Figure 5. Role of TLR and type I IFN-dependent signaling in uric acid up-regulation, Flt3L release, DC expansion and T cell activation during Plasmodium blood stage infection

a : Impaired serum Flt3L response in Myd88^−/−/TRIF^−/−, Myd88^−/−, TLR9^−/− but not TRIF^−/−. WT or TLR mutant mice mice were infected with P. chabaudi and serum Flt3L measured at d2 after infection. b : Impaired serum IFN-α response in Myd88^−/−/TRIF^−/−. c : Decreased serum Flt3L response in type I IFN receptor deficient mice. WT or IFNα/βRI^−/− mice were infected with P. chabaudi and serum Flt3L measured at d2 and d4 after infection. d : Type I IFN signaling is required in radiosensitive cells for an efficient Flt3L response. Irradiated WT or IFNα/βRI^−/− recipients were injected with WT or IFNα/βRI^−/− BM and infected at least 8 weeks after with P. chabaudi. Flt3L serum levels were measured after 4d. e : Type I IFN receptor mediates increased Xanthine dehydrogenase production and uric acid levels upregulation. XdH mRNA was measured by qPCR on total lung mRNAs in WT or IFNα/βRI^−/− mice, before or after P. chabaudi infection (d1 and d2, left panel). XdH activity (middle panel) and Uric acid levels (right panel) were measured in total lung extracts at d1.5 after infection with P. chabaudi in WT or IFNα/βRI^−/− mice. f : Decreased MC activation and Flt3L release in type I IFN receptor deficient mice. Histogram plots show examples of peritoneal MCs phenotypes at d1 post- P.chabaudi infection (surface Flt3L, left, surface Lamp1, right) in WT or type I IFN receptor deficient mice. Quantification of Lamp1 surface upregulation (left bar graph) or Flt3L surface staining (right bar graph) in various experiments. g : Decreased spleen CD8α⁺ DC expansion in type I IFN receptor deficient mice. Lin⁻ (CD3,CD19,Ter119,Nk1.1) CD11c^highMHCII^high spleen DCs from WT or IFNα/βRI^−/− mice, naïve or after P. chabaudi infection (d8). Absolute numbers of CD8α⁺ DCs (left bar graph panel), and CD8α⁻ DCs (right bar graph panel) in the various groups as indicated, values are normalized to WT naïve for comparison. h : Deficient T cell activation in type I IFN receptor deficient mice. T cell activation was assessed at d8 in the spleen by measuring the percentage of CD62L^low/CD44^high cells inside TCRβ⁺CD8⁺ (upper panel) or TCRβ⁺/CD4⁺ (lower panel). Absolute accumulation of activated TCRβ⁺CD4⁺(left bar graph panel) and TCRβ⁺CD8⁺(right bar graph panel) cells in the spleen are shown. Each dot represents an individual mouse, mean, SEM and some t-tests are shown.

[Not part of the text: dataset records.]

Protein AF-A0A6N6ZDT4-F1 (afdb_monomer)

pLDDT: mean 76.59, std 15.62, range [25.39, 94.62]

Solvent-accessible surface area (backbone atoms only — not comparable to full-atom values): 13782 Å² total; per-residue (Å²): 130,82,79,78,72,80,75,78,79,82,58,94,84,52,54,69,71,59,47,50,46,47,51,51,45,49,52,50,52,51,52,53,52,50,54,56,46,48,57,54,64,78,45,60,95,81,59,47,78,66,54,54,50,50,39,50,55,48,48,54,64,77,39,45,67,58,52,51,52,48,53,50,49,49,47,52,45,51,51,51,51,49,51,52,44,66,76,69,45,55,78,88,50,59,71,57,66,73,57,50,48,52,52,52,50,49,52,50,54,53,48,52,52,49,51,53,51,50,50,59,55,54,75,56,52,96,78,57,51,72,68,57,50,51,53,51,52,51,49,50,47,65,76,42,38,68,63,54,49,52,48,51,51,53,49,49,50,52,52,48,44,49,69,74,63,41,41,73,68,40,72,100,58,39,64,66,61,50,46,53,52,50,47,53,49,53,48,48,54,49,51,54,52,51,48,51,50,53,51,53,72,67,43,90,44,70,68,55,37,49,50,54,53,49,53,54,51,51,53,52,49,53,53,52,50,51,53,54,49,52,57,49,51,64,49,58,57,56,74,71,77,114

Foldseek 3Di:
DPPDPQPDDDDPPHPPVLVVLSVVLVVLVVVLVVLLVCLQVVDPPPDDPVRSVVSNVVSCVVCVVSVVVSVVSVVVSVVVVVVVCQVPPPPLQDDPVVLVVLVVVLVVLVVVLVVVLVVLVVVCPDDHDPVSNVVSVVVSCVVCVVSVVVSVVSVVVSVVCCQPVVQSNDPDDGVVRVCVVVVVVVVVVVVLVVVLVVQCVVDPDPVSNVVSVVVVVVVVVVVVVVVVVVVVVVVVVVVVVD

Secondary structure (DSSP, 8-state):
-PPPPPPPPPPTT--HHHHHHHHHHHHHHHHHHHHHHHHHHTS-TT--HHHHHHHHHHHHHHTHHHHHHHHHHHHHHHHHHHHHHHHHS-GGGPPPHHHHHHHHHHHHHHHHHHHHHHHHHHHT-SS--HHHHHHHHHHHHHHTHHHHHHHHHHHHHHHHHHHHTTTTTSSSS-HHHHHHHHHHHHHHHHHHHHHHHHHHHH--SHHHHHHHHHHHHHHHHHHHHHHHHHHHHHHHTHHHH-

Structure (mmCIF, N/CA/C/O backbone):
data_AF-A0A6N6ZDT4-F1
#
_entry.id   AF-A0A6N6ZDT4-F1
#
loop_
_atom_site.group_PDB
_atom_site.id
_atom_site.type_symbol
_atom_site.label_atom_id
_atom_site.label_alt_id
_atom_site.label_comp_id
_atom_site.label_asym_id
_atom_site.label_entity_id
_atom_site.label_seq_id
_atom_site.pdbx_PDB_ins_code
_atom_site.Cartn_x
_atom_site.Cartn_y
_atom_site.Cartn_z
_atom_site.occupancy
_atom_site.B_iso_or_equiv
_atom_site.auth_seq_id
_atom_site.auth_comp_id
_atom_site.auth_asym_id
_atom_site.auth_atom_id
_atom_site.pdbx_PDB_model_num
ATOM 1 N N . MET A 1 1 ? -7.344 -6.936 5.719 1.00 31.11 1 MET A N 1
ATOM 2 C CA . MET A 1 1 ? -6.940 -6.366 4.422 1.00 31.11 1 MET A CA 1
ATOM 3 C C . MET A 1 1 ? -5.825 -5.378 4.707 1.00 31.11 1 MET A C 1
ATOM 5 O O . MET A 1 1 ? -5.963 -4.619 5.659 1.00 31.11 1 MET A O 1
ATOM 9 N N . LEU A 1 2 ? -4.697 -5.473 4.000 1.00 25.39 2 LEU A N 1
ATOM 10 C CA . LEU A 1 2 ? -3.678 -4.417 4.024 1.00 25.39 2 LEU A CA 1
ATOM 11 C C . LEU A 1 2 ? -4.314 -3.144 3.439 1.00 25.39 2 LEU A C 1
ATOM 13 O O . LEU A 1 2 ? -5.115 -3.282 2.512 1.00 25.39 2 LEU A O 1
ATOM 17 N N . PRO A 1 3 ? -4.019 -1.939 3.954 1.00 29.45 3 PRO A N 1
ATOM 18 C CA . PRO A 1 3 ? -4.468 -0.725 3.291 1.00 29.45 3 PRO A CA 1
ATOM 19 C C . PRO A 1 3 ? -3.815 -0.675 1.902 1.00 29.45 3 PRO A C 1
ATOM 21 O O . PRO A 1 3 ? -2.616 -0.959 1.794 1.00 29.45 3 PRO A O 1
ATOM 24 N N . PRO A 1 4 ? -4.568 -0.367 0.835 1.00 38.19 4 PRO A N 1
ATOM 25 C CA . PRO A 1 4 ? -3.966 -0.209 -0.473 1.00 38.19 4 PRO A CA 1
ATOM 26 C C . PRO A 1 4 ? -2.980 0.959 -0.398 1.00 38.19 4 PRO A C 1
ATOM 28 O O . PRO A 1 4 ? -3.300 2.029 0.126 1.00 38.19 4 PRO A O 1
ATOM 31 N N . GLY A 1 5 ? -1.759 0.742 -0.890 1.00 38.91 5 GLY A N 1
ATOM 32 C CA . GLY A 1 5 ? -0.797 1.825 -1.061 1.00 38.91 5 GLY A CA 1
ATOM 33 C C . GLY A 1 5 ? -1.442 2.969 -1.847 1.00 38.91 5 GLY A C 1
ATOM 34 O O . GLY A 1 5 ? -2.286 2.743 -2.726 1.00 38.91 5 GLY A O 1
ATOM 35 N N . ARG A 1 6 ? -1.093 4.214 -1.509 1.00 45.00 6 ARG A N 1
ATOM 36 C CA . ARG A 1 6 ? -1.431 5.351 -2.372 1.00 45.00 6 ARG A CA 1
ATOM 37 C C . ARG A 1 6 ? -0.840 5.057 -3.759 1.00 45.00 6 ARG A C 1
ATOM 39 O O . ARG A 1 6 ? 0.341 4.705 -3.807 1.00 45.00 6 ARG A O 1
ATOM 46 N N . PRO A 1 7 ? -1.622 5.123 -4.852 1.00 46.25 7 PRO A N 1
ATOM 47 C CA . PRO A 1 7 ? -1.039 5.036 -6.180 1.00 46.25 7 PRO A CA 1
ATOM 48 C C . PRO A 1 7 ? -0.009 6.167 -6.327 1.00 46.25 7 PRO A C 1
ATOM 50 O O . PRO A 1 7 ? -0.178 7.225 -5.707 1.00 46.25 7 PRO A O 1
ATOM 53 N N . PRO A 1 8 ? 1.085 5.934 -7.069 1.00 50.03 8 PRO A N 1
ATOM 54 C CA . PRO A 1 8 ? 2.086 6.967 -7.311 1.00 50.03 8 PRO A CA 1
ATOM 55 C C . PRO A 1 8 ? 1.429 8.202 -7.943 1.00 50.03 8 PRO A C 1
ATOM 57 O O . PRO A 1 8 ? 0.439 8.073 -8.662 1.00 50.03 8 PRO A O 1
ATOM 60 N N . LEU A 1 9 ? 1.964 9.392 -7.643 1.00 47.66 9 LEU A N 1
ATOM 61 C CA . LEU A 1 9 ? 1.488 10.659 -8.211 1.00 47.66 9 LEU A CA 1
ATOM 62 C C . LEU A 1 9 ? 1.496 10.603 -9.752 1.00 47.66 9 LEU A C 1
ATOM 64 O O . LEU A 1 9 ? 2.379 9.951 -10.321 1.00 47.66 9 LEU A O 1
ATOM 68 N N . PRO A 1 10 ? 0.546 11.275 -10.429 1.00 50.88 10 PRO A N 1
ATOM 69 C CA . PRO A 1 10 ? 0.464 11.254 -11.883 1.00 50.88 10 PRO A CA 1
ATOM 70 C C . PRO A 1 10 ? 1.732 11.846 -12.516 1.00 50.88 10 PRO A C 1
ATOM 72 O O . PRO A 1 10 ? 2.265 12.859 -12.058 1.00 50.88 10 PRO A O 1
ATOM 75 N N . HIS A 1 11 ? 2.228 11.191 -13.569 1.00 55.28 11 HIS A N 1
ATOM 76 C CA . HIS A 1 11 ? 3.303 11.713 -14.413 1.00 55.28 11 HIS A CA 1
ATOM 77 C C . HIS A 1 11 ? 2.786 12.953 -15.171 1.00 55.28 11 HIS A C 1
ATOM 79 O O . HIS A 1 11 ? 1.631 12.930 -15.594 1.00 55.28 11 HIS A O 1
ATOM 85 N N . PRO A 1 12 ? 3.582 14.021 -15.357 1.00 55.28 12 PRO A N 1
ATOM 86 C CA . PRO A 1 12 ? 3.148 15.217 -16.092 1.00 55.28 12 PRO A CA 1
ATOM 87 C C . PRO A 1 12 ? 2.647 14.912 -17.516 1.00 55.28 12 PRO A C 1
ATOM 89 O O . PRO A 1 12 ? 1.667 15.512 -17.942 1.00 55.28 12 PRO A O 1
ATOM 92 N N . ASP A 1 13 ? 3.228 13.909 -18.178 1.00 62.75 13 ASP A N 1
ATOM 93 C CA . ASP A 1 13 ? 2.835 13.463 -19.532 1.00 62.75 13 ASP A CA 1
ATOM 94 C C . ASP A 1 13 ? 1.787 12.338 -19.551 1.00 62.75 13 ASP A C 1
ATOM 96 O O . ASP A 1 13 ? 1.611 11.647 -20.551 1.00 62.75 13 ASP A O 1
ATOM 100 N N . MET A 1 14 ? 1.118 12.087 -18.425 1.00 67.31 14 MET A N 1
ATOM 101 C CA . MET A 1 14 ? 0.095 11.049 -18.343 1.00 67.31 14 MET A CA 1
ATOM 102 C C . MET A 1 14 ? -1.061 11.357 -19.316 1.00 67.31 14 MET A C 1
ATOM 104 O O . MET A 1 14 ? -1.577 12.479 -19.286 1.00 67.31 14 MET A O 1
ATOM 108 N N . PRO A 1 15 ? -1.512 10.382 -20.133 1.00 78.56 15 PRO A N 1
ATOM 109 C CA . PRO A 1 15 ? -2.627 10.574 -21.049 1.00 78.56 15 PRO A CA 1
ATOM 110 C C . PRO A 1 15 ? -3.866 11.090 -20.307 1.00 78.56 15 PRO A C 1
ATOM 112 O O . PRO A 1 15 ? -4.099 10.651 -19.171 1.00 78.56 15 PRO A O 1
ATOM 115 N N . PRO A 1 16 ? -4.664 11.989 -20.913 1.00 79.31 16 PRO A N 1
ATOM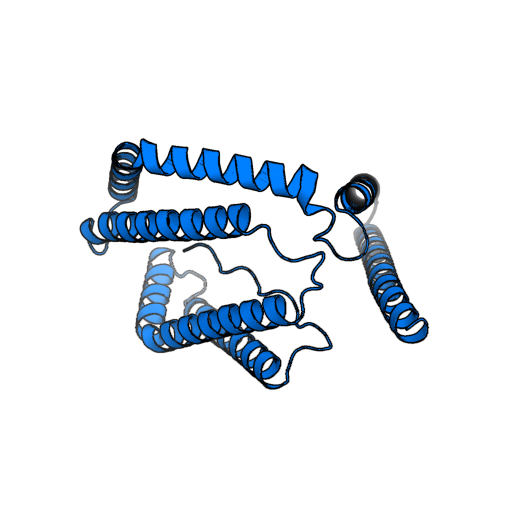 116 C CA . PRO A 1 16 ? -5.851 12.558 -20.279 1.00 79.31 16 PRO A CA 1
ATOM 117 C C . PRO A 1 16 ? -6.778 11.498 -19.678 1.00 79.31 16 PRO A C 1
ATOM 119 O O . PRO A 1 16 ? -7.207 11.639 -18.539 1.00 79.31 16 PRO A O 1
ATOM 122 N N . GLU A 1 17 ? -6.981 10.385 -20.380 1.00 77.56 17 GLU A N 1
ATOM 123 C CA . GLU A 1 17 ? -7.844 9.279 -19.958 1.00 77.56 17 GLU A CA 1
ATOM 124 C C . GLU A 1 17 ? -7.307 8.580 -18.697 1.00 77.56 17 GLU A C 1
ATOM 126 O O . GLU A 1 17 ? -8.062 8.183 -17.810 1.00 77.56 17 GLU A O 1
ATOM 131 N N . LEU A 1 18 ? -5.981 8.451 -18.587 1.00 79.62 18 LEU A N 1
ATOM 132 C CA . LEU A 1 18 ? -5.334 7.842 -17.427 1.00 79.62 18 LEU A CA 1
ATOM 133 C C . LEU A 1 18 ? -5.349 8.779 -16.214 1.00 79.62 18 LEU A C 1
ATOM 135 O O . LEU A 1 18 ? -5.496 8.327 -15.076 1.00 79.62 18 LEU A O 1
ATOM 139 N N . LYS A 1 19 ? -5.223 10.085 -16.463 1.00 82.44 19 LYS A N 1
ATOM 140 C CA . LYS A 1 19 ? -5.336 11.122 -15.438 1.00 82.44 19 LYS A CA 1
ATOM 141 C C . LYS A 1 19 ? -6.763 11.218 -14.895 1.00 82.44 19 LYS A C 1
ATOM 143 O O . LYS A 1 19 ? -6.938 11.233 -13.681 1.00 82.44 19 LYS A O 1
ATOM 148 N N . GLU A 1 20 ? -7.769 11.212 -15.766 1.00 85.25 20 GLU A N 1
ATOM 149 C CA . GLU A 1 20 ? -9.183 11.195 -15.375 1.00 85.25 20 GLU A CA 1
ATOM 150 C C . GLU A 1 20 ? -9.500 9.982 -14.493 1.00 85.25 20 GLU A C 1
ATOM 152 O O . GLU A 1 20 ? -10.053 10.134 -13.403 1.00 85.25 20 GLU A O 1
ATOM 157 N N . LEU A 1 21 ? -9.061 8.785 -14.895 1.00 84.06 21 LEU A N 1
ATOM 158 C CA . LEU A 1 21 ? -9.243 7.571 -14.098 1.00 84.06 21 LEU A CA 1
ATOM 159 C C . LEU A 1 21 ? -8.520 7.642 -12.742 1.00 84.06 21 LEU A C 1
ATOM 161 O O . LEU A 1 21 ? -9.050 7.181 -11.728 1.00 84.06 21 LEU A O 1
ATOM 165 N N . PHE A 1 22 ? -7.324 8.235 -12.696 1.00 84.69 22 PHE A N 1
ATOM 166 C CA . PHE A 1 22 ? -6.606 8.472 -11.444 1.00 84.69 22 PHE A CA 1
ATOM 167 C C . PHE A 1 22 ? -7.398 9.387 -10.501 1.00 84.69 22 PHE A C 1
ATOM 169 O O . PHE A 1 22 ? -7.576 9.047 -9.326 1.00 84.69 22 PHE A O 1
ATOM 176 N N . ASP A 1 23 ? -7.895 10.514 -11.010 1.00 86.50 23 ASP A N 1
ATOM 177 C CA . ASP A 1 23 ? -8.665 11.492 -10.238 1.00 86.50 23 ASP A CA 1
ATOM 178 C C . ASP A 1 23 ? -9.986 10.884 -9.739 1.00 86.50 23 ASP A C 1
ATOM 180 O O . ASP A 1 23 ? -10.361 11.052 -8.574 1.00 86.50 23 ASP A O 1
ATOM 184 N N . GLU A 1 24 ? -10.659 10.090 -10.574 1.00 88.06 24 GLU A N 1
ATOM 185 C CA . GLU A 1 24 ? -11.857 9.344 -10.190 1.00 88.06 24 GLU A CA 1
ATOM 186 C C . GLU A 1 24 ? -11.592 8.333 -9.070 1.00 88.06 24 GLU A C 1
ATOM 188 O O . GLU A 1 24 ? -12.377 8.233 -8.120 1.00 88.06 24 GLU A O 1
ATOM 193 N N . VAL A 1 25 ? -10.483 7.592 -9.153 1.00 87.31 25 VAL A N 1
ATOM 194 C CA . VAL A 1 25 ? -10.069 6.649 -8.108 1.00 87.31 25 VAL A CA 1
ATOM 195 C C . VAL A 1 25 ? -9.773 7.387 -6.803 1.00 87.31 25 VAL A C 1
ATOM 197 O O . VAL A 1 25 ? -10.222 6.938 -5.747 1.00 87.31 25 VAL A O 1
ATOM 200 N N . GLN A 1 26 ? -9.050 8.510 -6.838 1.00 86.88 26 GLN A N 1
ATOM 201 C CA . GLN A 1 26 ? -8.766 9.292 -5.628 1.00 86.88 26 GLN A CA 1
ATOM 202 C C . GLN A 1 26 ? -10.048 9.814 -4.986 1.00 86.88 26 GLN A C 1
ATOM 204 O O . GLN A 1 26 ? -10.287 9.568 -3.803 1.00 86.88 26 GLN A O 1
ATOM 209 N N . LYS A 1 27 ? -10.921 10.436 -5.779 1.00 89.56 27 LYS A N 1
ATOM 210 C CA . LYS A 1 27 ? -12.198 10.968 -5.301 1.00 89.56 27 LYS A CA 1
ATOM 211 C C . LYS A 1 27 ? -13.079 9.885 -4.675 1.00 89.56 27 LYS A C 1
ATOM 213 O O . LYS A 1 27 ? -13.685 10.108 -3.625 1.00 89.56 27 LYS A O 1
ATOM 218 N N . GLY A 1 28 ? -13.132 8.700 -5.286 1.00 88.12 28 GLY A N 1
ATOM 219 C CA . GLY A 1 28 ? -13.862 7.554 -4.742 1.00 88.12 28 GLY A CA 1
ATOM 220 C C . GLY A 1 28 ? -13.298 7.075 -3.399 1.00 88.12 28 GLY A C 1
ATOM 221 O O . GLY A 1 28 ? -14.063 6.826 -2.465 1.00 88.12 28 GLY A O 1
ATOM 222 N N . ARG A 1 29 ? -11.964 7.026 -3.250 1.00 88.00 29 ARG A N 1
ATOM 223 C CA . ARG A 1 29 ? -11.310 6.706 -1.966 1.00 88.00 29 ARG A CA 1
ATOM 224 C C . ARG A 1 29 ? -11.636 7.725 -0.886 1.00 88.00 29 ARG A C 1
ATOM 226 O O . ARG A 1 29 ? -11.959 7.323 0.228 1.00 88.00 29 ARG A O 1
ATOM 233 N N . GLU A 1 30 ? -11.530 9.009 -1.206 1.00 89.62 30 GLU A N 1
ATOM 234 C CA . GLU A 1 30 ? -11.802 10.099 -0.266 1.00 89.62 30 GLU A CA 1
ATOM 235 C C . GLU A 1 30 ? -13.252 10.053 0.212 1.00 89.62 30 GLU A C 1
ATOM 237 O O . GLU A 1 30 ? -13.496 10.036 1.416 1.00 89.62 30 GLU A O 1
ATOM 242 N N . THR A 1 31 ? -14.195 9.883 -0.717 1.00 90.94 31 THR A N 1
ATOM 243 C CA . THR A 1 31 ? -15.630 9.782 -0.411 1.00 90.94 31 THR A CA 1
ATOM 244 C C . THR A 1 31 ? -15.928 8.590 0.507 1.00 90.94 31 THR A C 1
ATOM 246 O O . THR A 1 31 ? -16.607 8.727 1.525 1.00 90.94 31 THR A O 1
ATOM 249 N N . LEU A 1 32 ? -15.382 7.405 0.200 1.00 90.38 32 LEU A N 1
ATOM 250 C CA . LEU A 1 32 ? -15.551 6.217 1.044 1.00 90.38 32 LEU A CA 1
ATOM 251 C C . LEU A 1 32 ? -14.861 6.373 2.407 1.00 90.38 32 LEU A C 1
ATOM 253 O O . LEU A 1 32 ? -15.349 5.857 3.412 1.00 90.38 32 LEU A O 1
ATOM 257 N N . GLN A 1 33 ? -13.725 7.068 2.467 1.00 91.31 33 GLN A N 1
ATOM 258 C CA . GLN A 1 33 ? -13.007 7.318 3.712 1.00 91.31 33 GLN A CA 1
ATOM 259 C C . GLN A 1 33 ? -13.769 8.281 4.628 1.00 91.31 33 GLN A C 1
ATOM 261 O O . GLN A 1 33 ? -13.818 8.036 5.837 1.00 91.31 33 GLN A O 1
ATOM 266 N N . GLU A 1 34 ? -14.337 9.345 4.067 1.00 90.06 34 GLU A N 1
ATOM 267 C CA . GLU A 1 34 ? -15.158 10.323 4.778 1.00 90.06 34 GLU A CA 1
ATOM 268 C C . GLU A 1 34 ? -16.442 9.674 5.292 1.00 90.06 34 GLU A C 1
ATOM 270 O O . GLU A 1 34 ? -16.655 9.633 6.500 1.00 90.06 34 GLU A O 1
ATOM 275 N N . SER A 1 35 ? -17.191 8.989 4.427 1.00 92.38 35 SER A N 1
ATOM 276 C CA . SER A 1 35 ? -18.391 8.249 4.830 1.00 92.38 35 SER A CA 1
ATOM 277 C C . SER A 1 35 ? -18.110 7.194 5.912 1.00 92.38 35 SER A C 1
ATOM 279 O O . SER A 1 35 ? -18.870 7.019 6.869 1.00 92.38 35 SER A O 1
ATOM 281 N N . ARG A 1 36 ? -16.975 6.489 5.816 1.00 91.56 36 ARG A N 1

Figure 6. Systemic Flt3L increase, BDCA3⁺ DCs expansion and CD8⁺ T cell responses in patients infected by P. falciparum

a. Plasma Flt3L concentration in healthy children and children suffering from mild or severe malaria. Numbers indicate the numbers of Flt3L positive patients for each group. Each dot indicates a patient. Mean and Kruskal Wallis significance are shown. b–d. Circulating BDCA1⁺ (b), BDCA2⁺(c), BDCA3⁺(d) DCs for a subgroup of patients (experimental values taken from plotted against plasma Flt3L concentration (measured in this study). Each dot indicates a patient. Median and interquartile range is shown. e,f. Circulating (e) or spleen (f) BDCA1⁺, BDCA2⁺, BDCA3⁺ DCs in the blood of humanized mice treated or not 8 days with recFlt3L (10µg/day) after gating on human CD45⁺, lin-, CD14⁻,CD16⁻ (Supplementary Fig.15a). Results are quantified as percent of humanCD45+ postive cells (e,f). A representative experiment is shown. g,h. Activation status of circulating CD4⁺ (g) and CD8⁺ (h) T cells in patients classified upon their Flt3L levels. Median and interquartile range is shown.